→ RECORDS TO PROCESS:

* * * * * * * * *

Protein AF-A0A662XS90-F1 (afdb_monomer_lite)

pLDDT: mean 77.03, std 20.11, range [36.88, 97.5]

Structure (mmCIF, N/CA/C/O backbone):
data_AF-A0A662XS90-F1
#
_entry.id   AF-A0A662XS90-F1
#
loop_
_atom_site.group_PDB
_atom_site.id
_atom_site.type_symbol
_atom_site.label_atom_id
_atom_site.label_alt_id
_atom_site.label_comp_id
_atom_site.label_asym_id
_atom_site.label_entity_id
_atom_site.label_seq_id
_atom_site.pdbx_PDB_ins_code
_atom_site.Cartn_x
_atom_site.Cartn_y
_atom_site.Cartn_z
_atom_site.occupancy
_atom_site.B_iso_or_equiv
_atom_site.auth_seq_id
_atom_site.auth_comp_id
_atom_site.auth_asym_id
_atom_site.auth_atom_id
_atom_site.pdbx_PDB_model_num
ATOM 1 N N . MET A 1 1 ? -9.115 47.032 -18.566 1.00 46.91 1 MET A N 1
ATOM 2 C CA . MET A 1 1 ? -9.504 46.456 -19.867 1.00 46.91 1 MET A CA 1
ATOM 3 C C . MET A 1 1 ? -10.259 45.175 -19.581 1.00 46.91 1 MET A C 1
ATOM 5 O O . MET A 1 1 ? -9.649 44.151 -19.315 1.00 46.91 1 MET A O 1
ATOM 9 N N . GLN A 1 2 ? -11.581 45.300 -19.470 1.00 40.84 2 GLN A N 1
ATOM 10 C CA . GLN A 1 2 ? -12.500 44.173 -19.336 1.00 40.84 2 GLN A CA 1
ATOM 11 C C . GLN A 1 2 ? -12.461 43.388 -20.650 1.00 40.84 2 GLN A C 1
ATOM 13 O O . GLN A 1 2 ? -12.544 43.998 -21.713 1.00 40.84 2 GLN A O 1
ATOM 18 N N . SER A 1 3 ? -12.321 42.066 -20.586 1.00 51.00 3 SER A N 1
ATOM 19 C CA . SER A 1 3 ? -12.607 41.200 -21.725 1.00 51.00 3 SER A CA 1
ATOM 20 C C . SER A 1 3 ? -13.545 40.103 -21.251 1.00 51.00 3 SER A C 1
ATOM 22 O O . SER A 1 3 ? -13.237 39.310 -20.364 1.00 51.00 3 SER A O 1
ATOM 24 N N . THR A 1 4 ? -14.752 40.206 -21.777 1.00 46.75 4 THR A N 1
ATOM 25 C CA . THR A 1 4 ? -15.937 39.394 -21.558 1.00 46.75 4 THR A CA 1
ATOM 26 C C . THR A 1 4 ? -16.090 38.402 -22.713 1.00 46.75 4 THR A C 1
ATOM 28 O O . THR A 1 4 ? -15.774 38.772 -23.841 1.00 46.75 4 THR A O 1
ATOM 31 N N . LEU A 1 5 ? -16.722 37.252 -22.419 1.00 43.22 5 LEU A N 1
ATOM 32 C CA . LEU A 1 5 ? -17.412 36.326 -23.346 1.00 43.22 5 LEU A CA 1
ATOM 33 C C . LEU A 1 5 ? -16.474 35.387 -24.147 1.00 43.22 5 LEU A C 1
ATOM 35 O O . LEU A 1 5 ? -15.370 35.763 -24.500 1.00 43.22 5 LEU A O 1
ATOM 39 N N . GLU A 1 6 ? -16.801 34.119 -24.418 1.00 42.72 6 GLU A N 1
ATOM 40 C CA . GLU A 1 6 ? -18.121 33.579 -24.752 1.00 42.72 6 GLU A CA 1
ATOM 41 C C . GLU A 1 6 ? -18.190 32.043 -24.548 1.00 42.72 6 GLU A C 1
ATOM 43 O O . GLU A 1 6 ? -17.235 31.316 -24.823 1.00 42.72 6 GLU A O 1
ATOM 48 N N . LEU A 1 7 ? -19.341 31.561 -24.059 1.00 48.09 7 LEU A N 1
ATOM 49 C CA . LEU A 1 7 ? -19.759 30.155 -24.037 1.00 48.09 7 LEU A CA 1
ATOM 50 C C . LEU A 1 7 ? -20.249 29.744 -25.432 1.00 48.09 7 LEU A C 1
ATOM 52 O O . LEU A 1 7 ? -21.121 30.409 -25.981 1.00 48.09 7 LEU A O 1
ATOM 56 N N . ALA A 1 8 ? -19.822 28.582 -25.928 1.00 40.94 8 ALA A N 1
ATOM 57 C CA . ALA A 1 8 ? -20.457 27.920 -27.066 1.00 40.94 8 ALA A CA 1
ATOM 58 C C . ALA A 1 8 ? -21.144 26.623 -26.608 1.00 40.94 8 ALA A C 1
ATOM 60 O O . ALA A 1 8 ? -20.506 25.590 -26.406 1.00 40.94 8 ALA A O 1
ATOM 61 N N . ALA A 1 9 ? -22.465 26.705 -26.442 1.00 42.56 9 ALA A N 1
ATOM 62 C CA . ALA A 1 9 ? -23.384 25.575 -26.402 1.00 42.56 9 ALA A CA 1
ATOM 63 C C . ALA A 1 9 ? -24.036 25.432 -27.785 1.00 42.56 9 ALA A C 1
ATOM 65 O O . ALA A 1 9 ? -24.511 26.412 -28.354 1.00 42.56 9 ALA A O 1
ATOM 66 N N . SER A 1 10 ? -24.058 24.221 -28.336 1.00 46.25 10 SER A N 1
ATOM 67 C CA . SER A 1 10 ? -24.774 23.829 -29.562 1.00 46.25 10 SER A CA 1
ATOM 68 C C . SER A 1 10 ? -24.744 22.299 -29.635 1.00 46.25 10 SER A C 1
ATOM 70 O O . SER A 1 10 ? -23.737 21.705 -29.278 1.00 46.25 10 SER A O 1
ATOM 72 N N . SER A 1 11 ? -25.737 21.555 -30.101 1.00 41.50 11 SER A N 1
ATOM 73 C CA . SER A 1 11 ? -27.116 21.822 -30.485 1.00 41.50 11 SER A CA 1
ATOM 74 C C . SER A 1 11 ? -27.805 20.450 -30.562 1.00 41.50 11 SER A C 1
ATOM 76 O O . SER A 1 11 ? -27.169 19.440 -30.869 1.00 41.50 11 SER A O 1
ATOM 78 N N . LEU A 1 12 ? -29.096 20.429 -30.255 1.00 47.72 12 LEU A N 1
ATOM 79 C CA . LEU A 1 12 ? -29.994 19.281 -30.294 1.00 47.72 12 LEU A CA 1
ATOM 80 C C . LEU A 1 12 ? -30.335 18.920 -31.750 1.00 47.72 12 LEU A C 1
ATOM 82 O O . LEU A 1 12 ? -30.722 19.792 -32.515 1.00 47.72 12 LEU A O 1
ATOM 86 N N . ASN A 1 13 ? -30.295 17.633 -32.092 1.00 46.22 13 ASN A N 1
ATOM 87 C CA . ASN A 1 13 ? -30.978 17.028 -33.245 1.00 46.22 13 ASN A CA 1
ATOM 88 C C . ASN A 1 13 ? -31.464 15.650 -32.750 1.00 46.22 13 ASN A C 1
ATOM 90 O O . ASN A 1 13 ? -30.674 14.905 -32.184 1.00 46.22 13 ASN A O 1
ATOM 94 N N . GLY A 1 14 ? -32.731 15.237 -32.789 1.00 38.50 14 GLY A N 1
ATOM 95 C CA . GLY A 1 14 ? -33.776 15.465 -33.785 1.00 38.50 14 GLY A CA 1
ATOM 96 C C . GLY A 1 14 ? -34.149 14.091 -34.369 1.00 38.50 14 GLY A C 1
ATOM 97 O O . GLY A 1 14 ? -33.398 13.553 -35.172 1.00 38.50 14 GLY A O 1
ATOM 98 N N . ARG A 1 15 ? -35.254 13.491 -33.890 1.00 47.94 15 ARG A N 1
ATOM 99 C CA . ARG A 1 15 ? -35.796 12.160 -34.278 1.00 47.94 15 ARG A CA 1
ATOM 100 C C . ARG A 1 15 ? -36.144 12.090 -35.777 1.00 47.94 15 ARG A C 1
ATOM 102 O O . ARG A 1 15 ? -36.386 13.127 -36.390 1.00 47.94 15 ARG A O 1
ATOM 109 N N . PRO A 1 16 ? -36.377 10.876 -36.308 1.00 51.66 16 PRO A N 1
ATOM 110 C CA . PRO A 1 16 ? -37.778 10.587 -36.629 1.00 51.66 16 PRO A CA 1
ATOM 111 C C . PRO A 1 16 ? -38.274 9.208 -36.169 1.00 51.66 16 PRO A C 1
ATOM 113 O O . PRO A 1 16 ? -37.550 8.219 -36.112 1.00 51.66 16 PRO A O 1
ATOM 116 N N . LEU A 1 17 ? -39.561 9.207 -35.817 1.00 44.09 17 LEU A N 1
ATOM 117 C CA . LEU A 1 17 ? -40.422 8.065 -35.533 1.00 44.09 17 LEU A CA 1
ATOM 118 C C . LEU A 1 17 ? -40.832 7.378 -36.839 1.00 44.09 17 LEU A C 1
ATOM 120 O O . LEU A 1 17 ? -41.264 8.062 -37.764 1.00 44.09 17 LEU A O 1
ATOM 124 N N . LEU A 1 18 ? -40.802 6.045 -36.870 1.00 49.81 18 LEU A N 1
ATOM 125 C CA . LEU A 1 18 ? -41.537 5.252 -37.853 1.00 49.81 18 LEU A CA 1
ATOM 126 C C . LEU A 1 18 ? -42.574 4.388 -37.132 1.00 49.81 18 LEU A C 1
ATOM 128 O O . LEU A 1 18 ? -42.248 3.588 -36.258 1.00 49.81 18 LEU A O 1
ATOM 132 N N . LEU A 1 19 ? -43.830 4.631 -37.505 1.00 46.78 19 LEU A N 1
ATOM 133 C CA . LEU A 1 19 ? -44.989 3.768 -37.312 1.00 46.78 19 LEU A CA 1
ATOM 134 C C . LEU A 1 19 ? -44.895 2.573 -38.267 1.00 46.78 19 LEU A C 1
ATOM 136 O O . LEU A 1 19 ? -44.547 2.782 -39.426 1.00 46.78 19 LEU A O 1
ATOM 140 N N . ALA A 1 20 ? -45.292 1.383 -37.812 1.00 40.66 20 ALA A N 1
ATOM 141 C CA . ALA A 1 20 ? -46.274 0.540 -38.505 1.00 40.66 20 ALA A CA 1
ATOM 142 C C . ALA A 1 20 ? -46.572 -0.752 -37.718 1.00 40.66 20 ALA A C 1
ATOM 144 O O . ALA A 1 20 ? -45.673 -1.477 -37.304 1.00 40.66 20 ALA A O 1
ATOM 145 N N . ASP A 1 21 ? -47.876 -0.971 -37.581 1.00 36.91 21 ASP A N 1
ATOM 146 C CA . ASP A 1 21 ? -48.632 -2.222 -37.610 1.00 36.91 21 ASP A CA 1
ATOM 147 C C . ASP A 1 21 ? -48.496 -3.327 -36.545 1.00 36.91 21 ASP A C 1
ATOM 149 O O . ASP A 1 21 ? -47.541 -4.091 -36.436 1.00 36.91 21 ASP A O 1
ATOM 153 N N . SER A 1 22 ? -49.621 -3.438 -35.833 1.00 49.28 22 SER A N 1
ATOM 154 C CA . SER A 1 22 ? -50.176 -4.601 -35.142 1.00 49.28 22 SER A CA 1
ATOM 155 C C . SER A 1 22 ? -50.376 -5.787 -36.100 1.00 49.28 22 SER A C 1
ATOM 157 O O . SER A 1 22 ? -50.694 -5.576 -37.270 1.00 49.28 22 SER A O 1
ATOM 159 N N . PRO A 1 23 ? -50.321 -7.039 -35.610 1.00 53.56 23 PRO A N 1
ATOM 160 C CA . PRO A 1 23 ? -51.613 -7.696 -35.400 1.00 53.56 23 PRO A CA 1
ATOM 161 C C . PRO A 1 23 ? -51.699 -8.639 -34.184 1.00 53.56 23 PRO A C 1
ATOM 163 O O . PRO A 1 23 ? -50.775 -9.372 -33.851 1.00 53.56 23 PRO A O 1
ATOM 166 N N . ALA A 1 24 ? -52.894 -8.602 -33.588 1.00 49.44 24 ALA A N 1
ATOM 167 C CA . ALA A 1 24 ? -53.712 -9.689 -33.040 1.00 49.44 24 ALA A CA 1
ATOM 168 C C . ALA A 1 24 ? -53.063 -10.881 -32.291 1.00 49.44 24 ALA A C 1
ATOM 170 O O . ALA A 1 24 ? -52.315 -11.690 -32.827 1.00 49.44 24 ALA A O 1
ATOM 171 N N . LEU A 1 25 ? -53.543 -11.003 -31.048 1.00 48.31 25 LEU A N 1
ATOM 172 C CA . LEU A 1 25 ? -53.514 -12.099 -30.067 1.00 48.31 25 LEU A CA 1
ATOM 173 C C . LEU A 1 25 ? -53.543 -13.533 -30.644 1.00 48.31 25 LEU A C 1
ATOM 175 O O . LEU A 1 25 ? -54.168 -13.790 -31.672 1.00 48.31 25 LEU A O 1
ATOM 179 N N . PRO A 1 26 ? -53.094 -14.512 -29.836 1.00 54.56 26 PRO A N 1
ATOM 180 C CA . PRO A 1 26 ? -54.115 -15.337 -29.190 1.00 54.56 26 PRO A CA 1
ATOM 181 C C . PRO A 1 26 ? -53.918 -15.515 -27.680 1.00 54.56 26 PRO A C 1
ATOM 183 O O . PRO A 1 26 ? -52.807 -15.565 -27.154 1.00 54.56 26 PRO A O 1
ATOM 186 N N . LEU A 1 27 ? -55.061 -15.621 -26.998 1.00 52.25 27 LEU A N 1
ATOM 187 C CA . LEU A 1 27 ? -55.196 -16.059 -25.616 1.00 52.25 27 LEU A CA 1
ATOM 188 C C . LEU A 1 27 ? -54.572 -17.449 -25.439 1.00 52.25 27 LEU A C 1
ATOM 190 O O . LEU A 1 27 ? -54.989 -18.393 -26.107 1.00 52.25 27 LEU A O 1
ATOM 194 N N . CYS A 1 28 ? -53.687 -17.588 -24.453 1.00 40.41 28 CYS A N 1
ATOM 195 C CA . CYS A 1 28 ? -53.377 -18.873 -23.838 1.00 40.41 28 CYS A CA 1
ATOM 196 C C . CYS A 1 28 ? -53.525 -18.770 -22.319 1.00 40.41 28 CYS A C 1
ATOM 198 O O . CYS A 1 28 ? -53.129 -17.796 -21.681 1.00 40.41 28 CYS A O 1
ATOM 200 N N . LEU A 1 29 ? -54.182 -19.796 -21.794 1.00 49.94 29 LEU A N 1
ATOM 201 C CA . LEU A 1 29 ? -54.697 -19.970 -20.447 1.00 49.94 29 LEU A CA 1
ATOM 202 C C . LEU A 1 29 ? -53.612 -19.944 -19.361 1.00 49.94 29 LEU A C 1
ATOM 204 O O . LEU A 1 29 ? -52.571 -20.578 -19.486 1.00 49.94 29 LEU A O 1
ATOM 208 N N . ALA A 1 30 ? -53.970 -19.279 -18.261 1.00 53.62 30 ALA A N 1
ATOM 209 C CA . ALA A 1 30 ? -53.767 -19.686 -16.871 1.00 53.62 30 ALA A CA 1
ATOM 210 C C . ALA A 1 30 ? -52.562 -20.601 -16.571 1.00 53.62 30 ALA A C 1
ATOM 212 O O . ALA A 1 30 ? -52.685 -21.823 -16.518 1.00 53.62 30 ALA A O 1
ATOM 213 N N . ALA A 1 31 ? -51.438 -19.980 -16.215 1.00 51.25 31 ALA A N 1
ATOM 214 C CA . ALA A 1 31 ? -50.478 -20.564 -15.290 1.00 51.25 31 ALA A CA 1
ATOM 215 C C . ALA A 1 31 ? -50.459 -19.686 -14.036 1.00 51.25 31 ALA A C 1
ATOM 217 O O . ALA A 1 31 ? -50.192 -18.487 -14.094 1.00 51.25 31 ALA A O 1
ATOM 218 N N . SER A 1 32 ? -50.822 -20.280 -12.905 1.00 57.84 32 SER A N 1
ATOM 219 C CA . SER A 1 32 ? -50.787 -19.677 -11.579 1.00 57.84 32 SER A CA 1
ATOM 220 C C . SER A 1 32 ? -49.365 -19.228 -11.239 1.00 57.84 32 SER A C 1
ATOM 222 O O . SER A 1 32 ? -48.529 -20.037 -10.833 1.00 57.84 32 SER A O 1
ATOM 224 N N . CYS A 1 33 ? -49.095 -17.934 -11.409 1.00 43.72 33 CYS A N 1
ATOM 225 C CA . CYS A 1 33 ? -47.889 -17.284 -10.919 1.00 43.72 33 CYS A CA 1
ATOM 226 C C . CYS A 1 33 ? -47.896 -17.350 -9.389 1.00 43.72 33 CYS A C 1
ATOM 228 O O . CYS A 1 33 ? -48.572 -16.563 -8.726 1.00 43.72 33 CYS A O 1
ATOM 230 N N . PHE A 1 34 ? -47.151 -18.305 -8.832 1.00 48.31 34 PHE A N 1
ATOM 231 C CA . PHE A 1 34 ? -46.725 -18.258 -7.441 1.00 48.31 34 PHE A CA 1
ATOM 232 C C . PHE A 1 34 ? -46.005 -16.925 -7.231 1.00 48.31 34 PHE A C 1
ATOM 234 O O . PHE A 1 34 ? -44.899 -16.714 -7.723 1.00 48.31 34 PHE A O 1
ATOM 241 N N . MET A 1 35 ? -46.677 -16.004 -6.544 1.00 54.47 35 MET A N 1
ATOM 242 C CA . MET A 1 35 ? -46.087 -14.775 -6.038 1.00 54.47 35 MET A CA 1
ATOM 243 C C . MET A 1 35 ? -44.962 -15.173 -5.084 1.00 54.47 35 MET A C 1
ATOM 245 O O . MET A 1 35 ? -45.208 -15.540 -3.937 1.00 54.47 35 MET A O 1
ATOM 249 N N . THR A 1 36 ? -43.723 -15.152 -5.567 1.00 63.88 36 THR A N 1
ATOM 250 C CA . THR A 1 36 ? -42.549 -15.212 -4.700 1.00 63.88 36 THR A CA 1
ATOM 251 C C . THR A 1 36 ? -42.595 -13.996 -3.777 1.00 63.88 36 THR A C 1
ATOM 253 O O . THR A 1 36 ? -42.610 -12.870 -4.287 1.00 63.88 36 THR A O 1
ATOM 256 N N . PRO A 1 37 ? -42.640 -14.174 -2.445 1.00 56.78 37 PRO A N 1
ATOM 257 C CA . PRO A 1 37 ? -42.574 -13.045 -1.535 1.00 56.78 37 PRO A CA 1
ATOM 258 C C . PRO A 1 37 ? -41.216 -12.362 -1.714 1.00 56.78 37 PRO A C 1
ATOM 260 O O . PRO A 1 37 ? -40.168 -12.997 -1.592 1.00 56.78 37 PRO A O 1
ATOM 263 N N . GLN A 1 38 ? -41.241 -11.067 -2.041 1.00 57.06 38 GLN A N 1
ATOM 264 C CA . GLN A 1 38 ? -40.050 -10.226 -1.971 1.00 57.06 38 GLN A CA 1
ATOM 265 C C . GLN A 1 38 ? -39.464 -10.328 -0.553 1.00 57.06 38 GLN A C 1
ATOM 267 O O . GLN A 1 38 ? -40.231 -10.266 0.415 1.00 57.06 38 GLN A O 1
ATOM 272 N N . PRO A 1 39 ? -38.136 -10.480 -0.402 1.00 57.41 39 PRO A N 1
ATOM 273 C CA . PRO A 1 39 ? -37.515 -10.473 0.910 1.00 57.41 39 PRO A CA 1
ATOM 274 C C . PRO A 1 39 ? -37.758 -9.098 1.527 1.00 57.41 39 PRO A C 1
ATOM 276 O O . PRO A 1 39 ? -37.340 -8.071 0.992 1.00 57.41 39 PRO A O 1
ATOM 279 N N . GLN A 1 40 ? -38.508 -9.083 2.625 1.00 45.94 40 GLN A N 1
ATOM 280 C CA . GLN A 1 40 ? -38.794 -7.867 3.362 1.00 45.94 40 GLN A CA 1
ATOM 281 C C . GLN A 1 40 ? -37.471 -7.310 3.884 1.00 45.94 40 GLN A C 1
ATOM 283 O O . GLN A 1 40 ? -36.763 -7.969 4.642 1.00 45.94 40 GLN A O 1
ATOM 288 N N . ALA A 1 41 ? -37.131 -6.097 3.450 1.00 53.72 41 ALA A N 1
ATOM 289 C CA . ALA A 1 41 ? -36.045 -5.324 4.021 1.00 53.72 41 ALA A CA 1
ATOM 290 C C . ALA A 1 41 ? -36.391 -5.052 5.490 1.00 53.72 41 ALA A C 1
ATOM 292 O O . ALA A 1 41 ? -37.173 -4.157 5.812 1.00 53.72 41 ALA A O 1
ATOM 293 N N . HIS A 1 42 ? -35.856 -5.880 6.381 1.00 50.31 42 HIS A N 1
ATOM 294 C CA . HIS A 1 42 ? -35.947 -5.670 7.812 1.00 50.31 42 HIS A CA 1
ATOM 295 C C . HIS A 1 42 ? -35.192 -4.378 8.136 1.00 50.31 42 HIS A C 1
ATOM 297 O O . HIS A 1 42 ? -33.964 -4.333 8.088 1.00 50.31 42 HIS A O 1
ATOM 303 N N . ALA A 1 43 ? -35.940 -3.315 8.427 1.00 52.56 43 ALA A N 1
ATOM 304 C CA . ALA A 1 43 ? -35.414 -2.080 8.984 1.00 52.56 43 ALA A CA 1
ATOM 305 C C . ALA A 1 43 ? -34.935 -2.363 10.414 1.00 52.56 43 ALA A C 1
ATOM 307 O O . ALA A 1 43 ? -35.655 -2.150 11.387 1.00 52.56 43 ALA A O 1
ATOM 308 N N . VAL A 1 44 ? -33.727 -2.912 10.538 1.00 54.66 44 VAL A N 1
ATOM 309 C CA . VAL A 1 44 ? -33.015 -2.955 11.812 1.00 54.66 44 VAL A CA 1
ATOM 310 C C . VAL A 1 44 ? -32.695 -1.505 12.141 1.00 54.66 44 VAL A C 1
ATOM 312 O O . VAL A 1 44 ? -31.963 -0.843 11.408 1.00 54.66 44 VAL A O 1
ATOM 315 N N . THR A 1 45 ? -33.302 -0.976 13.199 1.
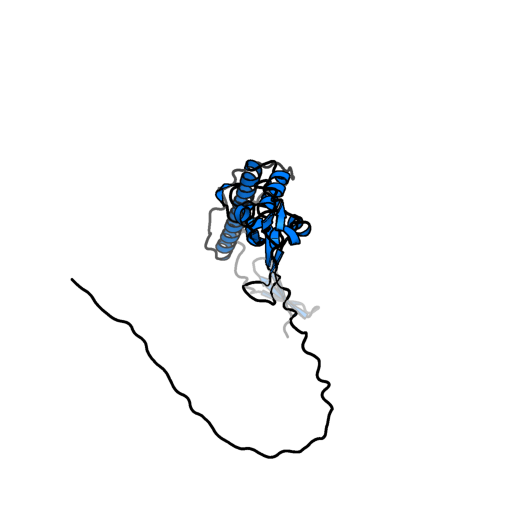00 51.59 45 THR A N 1
ATOM 316 C CA . THR A 1 45 ? -32.912 0.319 13.753 1.00 51.59 45 THR A CA 1
ATOM 317 C C . THR A 1 45 ? -31.428 0.235 14.086 1.00 51.59 45 THR A C 1
ATOM 319 O O . THR A 1 45 ? -31.044 -0.495 15.001 1.00 51.59 45 THR A O 1
ATOM 322 N N . ASP A 1 46 ? -30.605 0.922 13.299 1.00 67.44 46 ASP A N 1
ATOM 323 C CA . ASP A 1 46 ? -29.147 0.853 13.327 1.00 67.44 46 ASP A CA 1
ATOM 324 C C . ASP A 1 46 ? -28.602 1.593 14.564 1.00 67.44 46 ASP A C 1
ATOM 326 O O . ASP A 1 46 ? -27.893 2.594 14.469 1.00 67.44 46 ASP A O 1
ATOM 330 N N . ALA A 1 47 ? -28.936 1.110 15.763 1.00 80.50 47 ALA A N 1
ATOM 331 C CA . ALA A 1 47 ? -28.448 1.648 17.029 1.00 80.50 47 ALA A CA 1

* * * * * * * * *

→ ABOUT THIS TASK:
Print exactly the lines above from the one with "ATOM 157 O O" to the one with "ATOM 166 N N", including both.

→ ANSWER TO THE PROBLEM:
ATOM 157 O O . SER A 1 22 ? -50.694 -5.576 -37.270 1.00 49.28 22 SER A O 1
ATOM 159 N N . PRO A 1 23 ? -50.321 -7.039 -35.610 1.00 53.56 23 PRO A N 1
ATOM 160 C CA . PRO A 1 23 ? -51.613 -7.696 -35.400 1.00 53.56 23 PRO A CA 1
ATOM 161 C C . PRO A 1 23 ? -51.699 -8.639 -34.184 1.00 53.56 23 PRO A C 1
ATOM 163 O O . PRO A 1 23 ? -50.775 -9.372 -33.851 1.00 53.56 23 PRO A O 1
ATOM 166 N N . ALA A 1 24 ? -52.894 -8.602 -33.588 1.00 49.44 24 ALA A N 1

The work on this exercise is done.